Вино и разносолы за столом охотили к разговору, к признаниям:
— Я, Ваня, всякого лиха хватил за годы учебы. И проголоди, и унижений. Первую жену потерял, двух детей — две непоправимые беды одна за другой. Что пережил! Только работа и спасла. Усадил себя к мольберту, да и написал «Птицелова».
— Читал во «Всемирной иллюстрации». Академика тебе присвоили — радовался за тебя!
— Передвижники показали на своей первой выставке. А теперь, Ваня, думаю поработать над портретами. Смерть всех уносит, а кругом столько светлых личностей: Тургенев, Достоевский… И Саврасова надо успеть оставить на память России. Я, Ваня, кажется, научился писать руки — так все твердят. Руки в портрете, сам знаешь, о многом говорят… Кой-кто льстит напропалую: Перов поет гимн русским рукам!
… На другой день после осмотра мастерской Свешникова — у него работало несколько живописцев и сын Николай — художники пошли на кладбище.
Недалеко от красивой Всехсвятской церкви, на восток от алтаря, саженях в семи увидели невысокую пирамиду из светлого тесаного камня с железным крестом наверху. Могилу окружала простенькая железная ограда.

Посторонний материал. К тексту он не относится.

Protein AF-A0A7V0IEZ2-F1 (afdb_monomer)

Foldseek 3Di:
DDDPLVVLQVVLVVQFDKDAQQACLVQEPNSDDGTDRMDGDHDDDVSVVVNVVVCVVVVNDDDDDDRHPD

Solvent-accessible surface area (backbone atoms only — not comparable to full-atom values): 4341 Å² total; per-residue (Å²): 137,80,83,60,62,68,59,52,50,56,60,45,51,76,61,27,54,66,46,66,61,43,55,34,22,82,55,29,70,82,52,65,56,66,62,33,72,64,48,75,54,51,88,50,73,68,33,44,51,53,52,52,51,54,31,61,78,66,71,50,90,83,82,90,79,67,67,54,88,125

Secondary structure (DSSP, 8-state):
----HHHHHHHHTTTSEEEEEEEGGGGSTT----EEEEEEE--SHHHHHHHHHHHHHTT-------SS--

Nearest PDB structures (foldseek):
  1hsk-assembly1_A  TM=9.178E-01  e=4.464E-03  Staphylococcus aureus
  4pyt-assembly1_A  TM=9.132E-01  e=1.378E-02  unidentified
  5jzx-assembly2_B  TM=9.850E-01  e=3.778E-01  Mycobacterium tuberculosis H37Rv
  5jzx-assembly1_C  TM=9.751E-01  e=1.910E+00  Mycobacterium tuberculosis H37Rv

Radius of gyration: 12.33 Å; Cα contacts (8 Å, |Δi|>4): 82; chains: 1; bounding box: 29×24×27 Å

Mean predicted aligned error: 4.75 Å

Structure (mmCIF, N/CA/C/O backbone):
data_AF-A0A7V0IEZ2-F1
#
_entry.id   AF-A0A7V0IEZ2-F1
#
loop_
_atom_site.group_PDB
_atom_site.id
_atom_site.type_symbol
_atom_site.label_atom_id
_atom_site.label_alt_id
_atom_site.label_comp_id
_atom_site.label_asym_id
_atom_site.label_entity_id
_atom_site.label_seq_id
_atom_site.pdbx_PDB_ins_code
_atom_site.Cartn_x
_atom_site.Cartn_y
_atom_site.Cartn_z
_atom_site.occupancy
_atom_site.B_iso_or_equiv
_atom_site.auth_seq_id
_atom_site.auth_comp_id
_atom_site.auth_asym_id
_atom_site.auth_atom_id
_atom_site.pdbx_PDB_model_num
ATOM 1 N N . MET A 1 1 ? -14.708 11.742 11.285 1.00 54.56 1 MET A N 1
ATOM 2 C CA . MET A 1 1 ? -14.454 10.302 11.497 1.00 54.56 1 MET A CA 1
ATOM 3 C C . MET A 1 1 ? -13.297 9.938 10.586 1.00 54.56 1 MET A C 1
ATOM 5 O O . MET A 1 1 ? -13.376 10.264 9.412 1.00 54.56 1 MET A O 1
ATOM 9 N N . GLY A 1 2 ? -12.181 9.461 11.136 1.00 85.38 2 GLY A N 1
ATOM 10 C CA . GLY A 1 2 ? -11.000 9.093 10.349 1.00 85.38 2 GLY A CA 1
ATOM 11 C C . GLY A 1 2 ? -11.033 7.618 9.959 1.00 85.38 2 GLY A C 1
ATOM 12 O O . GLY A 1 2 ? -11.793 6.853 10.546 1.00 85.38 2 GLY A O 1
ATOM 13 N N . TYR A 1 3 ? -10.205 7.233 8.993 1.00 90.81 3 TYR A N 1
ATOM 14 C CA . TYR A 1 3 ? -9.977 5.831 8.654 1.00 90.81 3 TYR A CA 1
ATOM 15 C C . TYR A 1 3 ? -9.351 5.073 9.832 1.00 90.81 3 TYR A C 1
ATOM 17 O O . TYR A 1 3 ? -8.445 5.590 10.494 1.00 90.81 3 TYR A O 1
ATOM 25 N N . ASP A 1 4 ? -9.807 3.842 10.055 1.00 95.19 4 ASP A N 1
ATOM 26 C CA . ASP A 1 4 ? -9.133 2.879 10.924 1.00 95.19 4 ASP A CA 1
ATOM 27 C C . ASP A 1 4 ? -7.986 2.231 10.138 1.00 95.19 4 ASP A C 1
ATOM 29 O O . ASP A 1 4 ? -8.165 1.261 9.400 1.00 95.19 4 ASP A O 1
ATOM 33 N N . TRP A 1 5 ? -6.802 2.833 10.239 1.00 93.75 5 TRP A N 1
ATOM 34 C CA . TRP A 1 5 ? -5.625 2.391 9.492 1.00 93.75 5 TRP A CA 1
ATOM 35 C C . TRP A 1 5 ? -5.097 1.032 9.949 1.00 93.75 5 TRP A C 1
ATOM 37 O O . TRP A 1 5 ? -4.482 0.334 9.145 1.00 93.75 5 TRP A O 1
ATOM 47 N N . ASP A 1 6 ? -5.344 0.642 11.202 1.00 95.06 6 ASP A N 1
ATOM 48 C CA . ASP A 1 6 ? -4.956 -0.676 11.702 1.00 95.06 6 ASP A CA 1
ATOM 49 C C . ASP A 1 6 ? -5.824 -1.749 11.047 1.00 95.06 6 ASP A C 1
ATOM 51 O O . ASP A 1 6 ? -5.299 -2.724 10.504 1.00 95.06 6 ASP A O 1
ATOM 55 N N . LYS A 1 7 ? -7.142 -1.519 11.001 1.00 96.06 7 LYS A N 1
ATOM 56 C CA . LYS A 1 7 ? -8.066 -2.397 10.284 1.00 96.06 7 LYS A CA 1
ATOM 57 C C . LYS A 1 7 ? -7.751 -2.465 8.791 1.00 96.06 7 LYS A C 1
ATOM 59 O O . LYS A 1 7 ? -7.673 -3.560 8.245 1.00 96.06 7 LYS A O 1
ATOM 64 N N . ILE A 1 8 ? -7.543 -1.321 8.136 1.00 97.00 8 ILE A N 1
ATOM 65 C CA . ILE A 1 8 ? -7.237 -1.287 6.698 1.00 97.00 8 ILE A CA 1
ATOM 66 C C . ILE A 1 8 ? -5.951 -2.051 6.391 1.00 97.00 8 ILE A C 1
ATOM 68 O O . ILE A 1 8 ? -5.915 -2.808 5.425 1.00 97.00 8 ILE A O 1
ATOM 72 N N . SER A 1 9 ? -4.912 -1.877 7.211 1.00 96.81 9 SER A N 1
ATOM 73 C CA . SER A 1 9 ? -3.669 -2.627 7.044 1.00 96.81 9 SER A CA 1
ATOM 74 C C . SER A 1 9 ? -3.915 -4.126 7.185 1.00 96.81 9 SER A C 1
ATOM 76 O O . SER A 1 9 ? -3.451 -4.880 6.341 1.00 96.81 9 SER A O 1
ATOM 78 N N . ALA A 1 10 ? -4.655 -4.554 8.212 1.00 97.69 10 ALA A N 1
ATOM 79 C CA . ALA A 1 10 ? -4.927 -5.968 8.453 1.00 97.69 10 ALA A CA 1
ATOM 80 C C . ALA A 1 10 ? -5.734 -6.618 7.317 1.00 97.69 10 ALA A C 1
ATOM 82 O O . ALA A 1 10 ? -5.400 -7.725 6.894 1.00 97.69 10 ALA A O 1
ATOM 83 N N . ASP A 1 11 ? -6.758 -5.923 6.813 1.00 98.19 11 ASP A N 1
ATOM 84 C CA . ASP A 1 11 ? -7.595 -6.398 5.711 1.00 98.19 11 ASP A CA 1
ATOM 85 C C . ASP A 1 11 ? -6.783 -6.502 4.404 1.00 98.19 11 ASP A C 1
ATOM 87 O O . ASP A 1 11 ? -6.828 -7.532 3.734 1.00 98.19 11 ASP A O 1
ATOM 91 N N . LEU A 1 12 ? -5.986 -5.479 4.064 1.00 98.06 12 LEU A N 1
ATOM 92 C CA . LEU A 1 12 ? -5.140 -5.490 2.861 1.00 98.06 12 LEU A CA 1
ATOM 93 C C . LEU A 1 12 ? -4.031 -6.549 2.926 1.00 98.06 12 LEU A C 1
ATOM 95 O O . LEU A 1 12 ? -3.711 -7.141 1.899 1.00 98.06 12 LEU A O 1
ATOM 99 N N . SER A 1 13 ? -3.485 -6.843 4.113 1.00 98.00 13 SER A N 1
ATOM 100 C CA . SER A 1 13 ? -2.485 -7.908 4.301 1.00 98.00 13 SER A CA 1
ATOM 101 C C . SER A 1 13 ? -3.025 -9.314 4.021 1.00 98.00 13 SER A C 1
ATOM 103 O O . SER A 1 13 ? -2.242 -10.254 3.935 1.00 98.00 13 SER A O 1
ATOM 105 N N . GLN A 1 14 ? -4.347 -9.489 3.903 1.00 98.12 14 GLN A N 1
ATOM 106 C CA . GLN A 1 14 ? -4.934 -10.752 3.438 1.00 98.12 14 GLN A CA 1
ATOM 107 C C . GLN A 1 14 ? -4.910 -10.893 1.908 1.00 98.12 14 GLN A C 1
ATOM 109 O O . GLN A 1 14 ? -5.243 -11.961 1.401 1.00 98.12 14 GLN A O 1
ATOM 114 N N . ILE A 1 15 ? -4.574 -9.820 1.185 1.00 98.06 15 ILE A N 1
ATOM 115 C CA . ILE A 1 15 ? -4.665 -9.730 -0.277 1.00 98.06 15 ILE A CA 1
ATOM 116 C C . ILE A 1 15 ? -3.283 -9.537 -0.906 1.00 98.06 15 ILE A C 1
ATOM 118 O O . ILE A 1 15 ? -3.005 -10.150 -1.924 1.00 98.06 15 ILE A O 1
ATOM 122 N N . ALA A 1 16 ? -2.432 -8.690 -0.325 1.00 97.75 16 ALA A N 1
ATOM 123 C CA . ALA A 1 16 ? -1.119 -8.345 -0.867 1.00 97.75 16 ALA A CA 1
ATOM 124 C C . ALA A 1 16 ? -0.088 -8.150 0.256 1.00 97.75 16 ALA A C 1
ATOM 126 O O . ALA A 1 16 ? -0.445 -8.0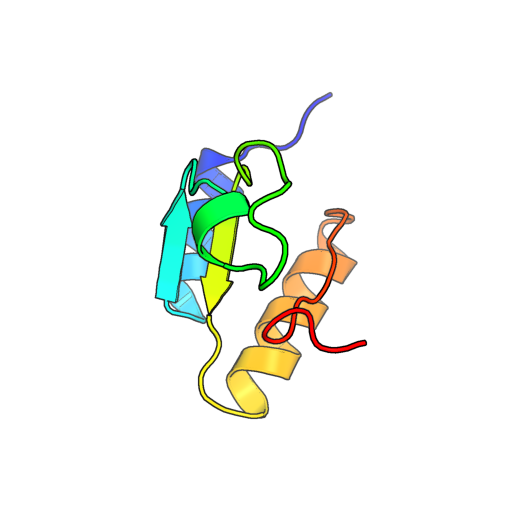52 1.433 1.00 97.75 16 ALA A O 1
ATOM 127 N N . ASP A 1 17 ? 1.192 -8.031 -0.104 1.00 97.50 17 ASP A N 1
ATOM 128 C CA . ASP A 1 17 ? 2.215 -7.582 0.843 1.00 97.50 17 ASP A CA 1
ATOM 129 C C . ASP A 1 17 ? 1.959 -6.125 1.255 1.00 97.50 17 ASP A C 1
ATOM 131 O O . ASP A 1 17 ? 1.644 -5.277 0.413 1.00 97.50 17 ASP A O 1
ATOM 135 N N . VAL A 1 18 ? 2.056 -5.837 2.555 1.00 96.75 18 VAL A N 1
ATOM 136 C CA . VAL A 1 18 ? 1.668 -4.544 3.127 1.00 96.75 18 VAL A CA 1
ATOM 137 C C . VAL A 1 18 ? 2.708 -4.038 4.113 1.00 96.75 18 VAL A C 1
ATOM 139 O O . VAL A 1 18 ? 3.010 -4.677 5.119 1.00 96.75 18 VAL A O 1
ATOM 142 N N . GLU A 1 19 ? 3.162 -2.811 3.879 1.00 94.25 19 GLU A N 1
ATOM 143 C CA . GLU A 1 19 ? 4.064 -2.079 4.761 1.00 94.25 19 GLU A CA 1
ATOM 144 C C . GLU A 1 19 ? 3.389 -0.808 5.285 1.00 94.25 19 GLU A C 1
ATOM 146 O O . GLU A 1 19 ? 2.652 -0.125 4.569 1.00 94.25 19 GLU A O 1
ATOM 151 N N . ARG A 1 20 ? 3.655 -0.459 6.545 1.00 91.94 20 ARG A N 1
ATOM 152 C CA . ARG A 1 20 ? 3.126 0.753 7.183 1.00 91.94 20 ARG A CA 1
ATOM 153 C C . ARG A 1 20 ? 4.210 1.806 7.331 1.00 91.94 20 ARG A C 1
ATOM 155 O O . ARG A 1 20 ? 5.370 1.475 7.541 1.00 91.94 20 ARG A O 1
ATOM 162 N N . GLU A 1 21 ? 3.800 3.071 7.260 1.00 87.50 21 GLU A N 1
ATOM 163 C CA . GLU A 1 21 ? 4.662 4.242 7.500 1.00 87.50 21 GLU A CA 1
ATOM 164 C C . GLU A 1 21 ? 5.915 4.302 6.604 1.00 87.50 21 GLU A C 1
ATOM 166 O O . GLU A 1 21 ? 6.929 4.900 6.963 1.00 87.50 21 GLU A O 1
ATOM 171 N N . LYS A 1 22 ? 5.838 3.710 5.405 1.00 84.06 22 LYS A N 1
ATOM 172 C CA . LYS A 1 22 ? 6.966 3.615 4.476 1.00 84.06 22 LYS A CA 1
ATOM 173 C C . LYS A 1 22 ? 7.297 4.980 3.858 1.00 84.06 22 LYS A C 1
ATOM 175 O O . LYS A 1 22 ? 6.396 5.626 3.310 1.00 84.06 22 LYS A O 1
ATOM 180 N N . PRO A 1 23 ? 8.560 5.437 3.882 1.00 83.50 23 PRO A N 1
ATOM 181 C CA . PRO A 1 23 ? 8.953 6.668 3.203 1.00 83.50 23 PRO A CA 1
ATOM 182 C C . PRO A 1 23 ? 8.787 6.544 1.680 1.00 83.50 23 PRO A C 1
ATOM 184 O O . PRO A 1 23 ? 9.482 5.766 1.031 1.00 83.50 23 PRO A O 1
ATOM 187 N N . LEU A 1 24 ? 7.911 7.352 1.070 1.00 77.94 24 LEU A N 1
ATOM 188 C CA . LEU A 1 24 ? 7.721 7.338 -0.392 1.00 77.94 24 LEU A CA 1
ATOM 189 C C . LEU A 1 24 ? 8.961 7.806 -1.164 1.00 77.94 24 LEU A C 1
ATOM 191 O O . LEU A 1 24 ? 9.137 7.459 -2.333 1.00 77.94 24 LEU A O 1
ATOM 195 N N . ALA A 1 25 ? 9.841 8.562 -0.507 1.00 76.62 25 ALA A N 1
ATOM 196 C CA . ALA A 1 25 ? 11.145 8.929 -1.041 1.00 76.62 25 ALA A CA 1
ATOM 197 C C . ALA A 1 25 ? 11.984 7.704 -1.458 1.00 76.62 25 ALA A C 1
ATOM 199 O O . ALA A 1 25 ? 12.693 7.769 -2.453 1.00 76.62 25 ALA A O 1
ATOM 200 N N . GLU A 1 26 ? 11.864 6.566 -0.769 1.00 77.75 26 GLU A N 1
ATOM 201 C CA . GLU A 1 26 ? 12.598 5.338 -1.118 1.00 77.75 26 GLU A CA 1
ATOM 202 C C . GLU A 1 26 ? 12.018 4.619 -2.348 1.00 77.75 26 GLU A C 1
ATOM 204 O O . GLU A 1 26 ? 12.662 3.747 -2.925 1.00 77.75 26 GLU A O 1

Перов нагнулся, прочел надпись на почерневшей медной пластине в нижней части памятника.
Тридцатого июля отошел. Шестьдесят первый год — я только училище окончил, — задумчиво вспомнил Василий Григорьевич. Еще при жизни Александр Васильевич о надписи позаботился… Жена Екатерина Михайловна, дочь Клавдинька — жена-то Алексеева, все туг, в склепе…
Тихое осеннее увядание уже коснулось кладбища, кой-где березы спустили вниз свои легкие желтые ожерелья. Тонко, весело попискивала поблизости невидимая пичуга, словно обрадовалась приходу художников к месту упокоения своего учителя.
Василий Григорьевич был непритворно грустен, только сейчас Свешников заметил, что у Перова темнота лица вовсе не от загара, а от какой-то землистой серости. Иван Матвеевич не знал, что старого приятеля уже начала сушить привязчивая чахотка. Пока об этом не знал и сам Перов.
Перов не дожил до своего пятидесятилетия два года.
Врачи советовали ему съездить на кумыс в Самару, но запоздали со своими советами. Павел Михайлович Третьяков перевез Василия Григорьевича на свою дачу в Подмосковье, оттуда перевезли Перова в имение князя Голицина в Кузьминки, где 29 мая 1882 года художник и умер.